++++ RECORDS TO PROCESS

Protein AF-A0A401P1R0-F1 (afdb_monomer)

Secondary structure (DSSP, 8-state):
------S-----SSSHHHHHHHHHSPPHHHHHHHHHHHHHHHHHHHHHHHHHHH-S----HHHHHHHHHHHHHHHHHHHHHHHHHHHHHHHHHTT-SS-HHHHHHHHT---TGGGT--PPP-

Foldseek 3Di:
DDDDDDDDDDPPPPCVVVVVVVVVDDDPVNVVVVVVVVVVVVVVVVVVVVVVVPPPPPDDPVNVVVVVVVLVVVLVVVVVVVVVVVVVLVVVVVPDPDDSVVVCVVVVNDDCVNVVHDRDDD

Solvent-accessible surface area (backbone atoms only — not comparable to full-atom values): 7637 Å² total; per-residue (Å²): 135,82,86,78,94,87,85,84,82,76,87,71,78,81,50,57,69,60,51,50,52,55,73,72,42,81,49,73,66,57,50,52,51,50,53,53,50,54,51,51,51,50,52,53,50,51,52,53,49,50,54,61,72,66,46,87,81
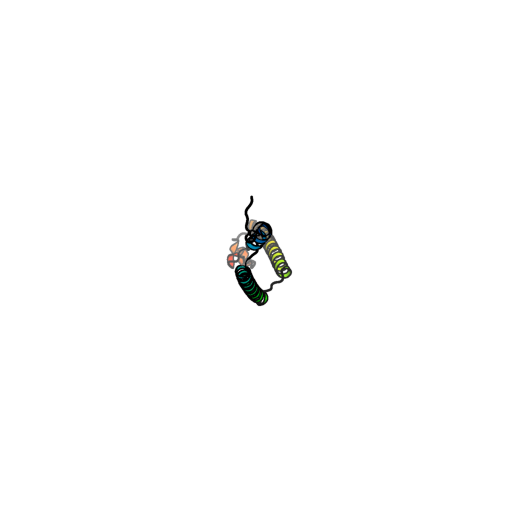,77,71,53,71,65,60,51,51,48,52,54,52,50,51,54,49,52,55,52,50,49,55,52,50,54,48,55,54,48,55,52,49,52,64,56,51,76,78,45,96,64,56,71,67,60,50,28,65,75,74,69,60,82,55,51,69,82,69,76,50,72,86,80,79,133

pLDDT: mean 83.44, std 17.25, range [31.81, 97.31]

Structure (mmCIF, N/CA/C/O backbone):
data_AF-A0A401P1R0-F1
#
_entry.id   AF-A0A401P1R0-F1
#
loop_
_atom_site.group_PDB
_atom_site.id
_atom_site.type_symbol
_atom_site.label_atom_id
_atom_site.label_alt_id
_atom_site.label_comp_id
_atom_site.label_asym_id
_atom_site.label_entity_id
_atom_site.label_seq_id
_atom_site.pdbx_PDB_ins_code
_atom_site.Cartn_x
_atom_site.Cartn_y
_atom_site.Cartn_z
_atom_site.occupancy
_atom_site.B_iso_or_equiv
_atom_site.auth_seq_id
_atom_site.auth_comp_id
_atom_site.auth_asym_id
_atom_site.auth_atom_id
_atom_site.pdbx_PDB_model_num
ATOM 1 N N . GLN A 1 1 ? -23.767 7.409 108.199 1.00 35.69 1 GLN A N 1
ATOM 2 C CA . GLN A 1 1 ? -23.238 6.371 107.300 1.00 35.69 1 GLN A CA 1
ATOM 3 C C . GLN A 1 1 ? -24.113 6.367 106.057 1.00 35.69 1 GLN A C 1
ATOM 5 O O . GLN A 1 1 ? -25.313 6.197 106.196 1.00 35.69 1 GLN A O 1
ATOM 10 N N . GLU A 1 2 ? -23.479 6.685 104.926 1.00 31.81 2 GLU A N 1
ATOM 11 C CA . GLU A 1 2 ? -23.771 6.244 103.549 1.00 31.81 2 GLU A CA 1
ATOM 12 C C . GLU A 1 2 ? -25.098 6.628 102.842 1.00 31.81 2 GLU A C 1
ATOM 14 O O . GLU A 1 2 ? -26.166 6.072 103.070 1.00 31.81 2 GLU A O 1
ATOM 19 N N . HIS A 1 3 ? -24.943 7.573 101.896 1.00 37.28 3 HIS A N 1
ATOM 20 C CA . HIS A 1 3 ? -25.516 7.601 100.529 1.00 37.28 3 HIS A CA 1
ATOM 21 C C . HIS A 1 3 ? -25.160 6.319 99.720 1.00 37.28 3 HIS A C 1
ATOM 23 O O . HIS A 1 3 ? -24.318 5.575 100.219 1.00 37.28 3 HIS A O 1
ATOM 29 N N . PRO A 1 4 ? -25.577 6.105 98.437 1.00 48.75 4 PRO A N 1
ATOM 30 C CA . PRO A 1 4 ? -26.524 6.819 97.544 1.00 48.75 4 PRO A CA 1
ATOM 31 C C . PRO A 1 4 ? -27.520 5.873 96.798 1.00 48.75 4 PRO A C 1
ATOM 33 O O . PRO A 1 4 ? -27.300 4.680 96.658 1.00 48.75 4 PRO A O 1
ATOM 36 N N . SER A 1 5 ? -28.691 6.344 96.353 1.00 47.28 5 SER A N 1
ATOM 37 C CA . SER A 1 5 ? -28.974 6.736 94.952 1.00 47.28 5 SER A CA 1
ATOM 38 C C . SER A 1 5 ? -28.393 5.801 93.873 1.00 47.28 5 SER A C 1
ATOM 40 O O . SER A 1 5 ? -27.398 6.137 93.241 1.00 47.28 5 SER A O 1
ATOM 42 N N . SER A 1 6 ? -29.054 4.669 93.613 1.00 40.59 6 SER A N 1
ATOM 43 C CA . SER A 1 6 ? -28.771 3.792 92.467 1.00 40.59 6 SER A CA 1
ATOM 44 C C . SER A 1 6 ? -29.963 3.777 91.515 1.00 40.59 6 SER A C 1
ATOM 46 O O . SER A 1 6 ? -30.736 2.832 91.513 1.00 40.59 6 SER A O 1
ATOM 48 N N . ASP A 1 
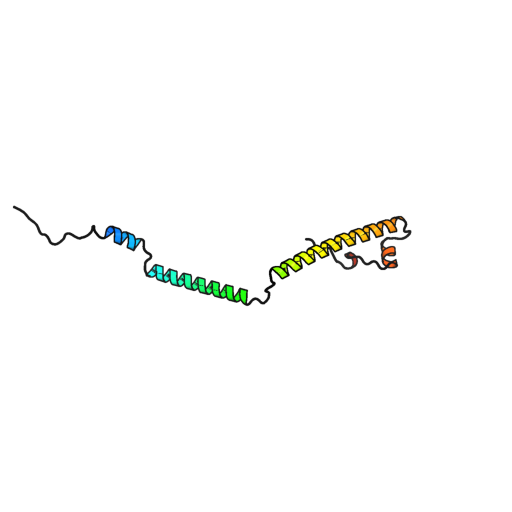7 ? -30.110 4.838 90.730 1.00 43.78 7 ASP A N 1
ATOM 49 C CA . ASP A 1 7 ? -30.920 4.854 89.508 1.00 43.78 7 ASP A CA 1
ATOM 50 C C . ASP A 1 7 ? -30.425 6.025 88.661 1.00 43.78 7 ASP A C 1
ATOM 52 O O . ASP A 1 7 ? -31.003 7.110 88.702 1.00 43.78 7 ASP A O 1
ATOM 56 N N . LYS A 1 8 ? -29.267 5.840 88.009 1.00 46.25 8 LYS A N 1
ATOM 57 C CA . LYS A 1 8 ? -28.720 6.604 86.863 1.00 46.25 8 LYS A CA 1
ATOM 58 C C . LYS A 1 8 ? -27.219 6.330 86.744 1.00 46.25 8 LYS A C 1
ATOM 60 O O . LYS A 1 8 ? -26.404 7.232 86.891 1.00 46.25 8 LYS A O 1
ATOM 65 N N . GLU A 1 9 ? -26.840 5.096 86.432 1.00 39.34 9 GLU A N 1
ATOM 66 C CA . GLU A 1 9 ? -25.554 4.880 85.770 1.00 39.34 9 GLU A CA 1
ATOM 67 C C . GLU A 1 9 ? -25.806 4.319 84.380 1.00 39.34 9 GLU A C 1
ATOM 69 O O . GLU A 1 9 ? -26.324 3.229 84.145 1.00 39.34 9 GLU A O 1
ATOM 74 N N . ILE A 1 10 ? -25.538 5.222 83.454 1.00 45.59 10 ILE A N 1
ATOM 75 C CA . ILE A 1 10 ? -25.770 5.167 82.034 1.00 45.59 10 ILE A CA 1
ATOM 76 C C . ILE A 1 10 ? -24.858 4.068 81.486 1.00 45.59 10 ILE A C 1
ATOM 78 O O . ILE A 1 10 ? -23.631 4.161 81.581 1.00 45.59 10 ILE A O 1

++++++++

◆ HOW TO COMPLETE THIS TASK ◆
From the entries, report every line in which the string "backbone" occurs.

◆ EXPECTED ANSWER ◆
Solvent-accessible surface area (backbone atoms only — not comparable to full-atom values): 7637 Å² total; per-residue (Å²): 135,82,86,78,94,87,85,84,82,76,87,71,78,81,50,57,69,60,51,50,52,55,73,72,42,81,49,73,66,57,50,52,51,50,53,53,50,54,51,51,51,50,52,53,50,51,52,53,49,50,54,61,72,66,46,87,81
Structure (mmCIF, N/CA/C/O backbone):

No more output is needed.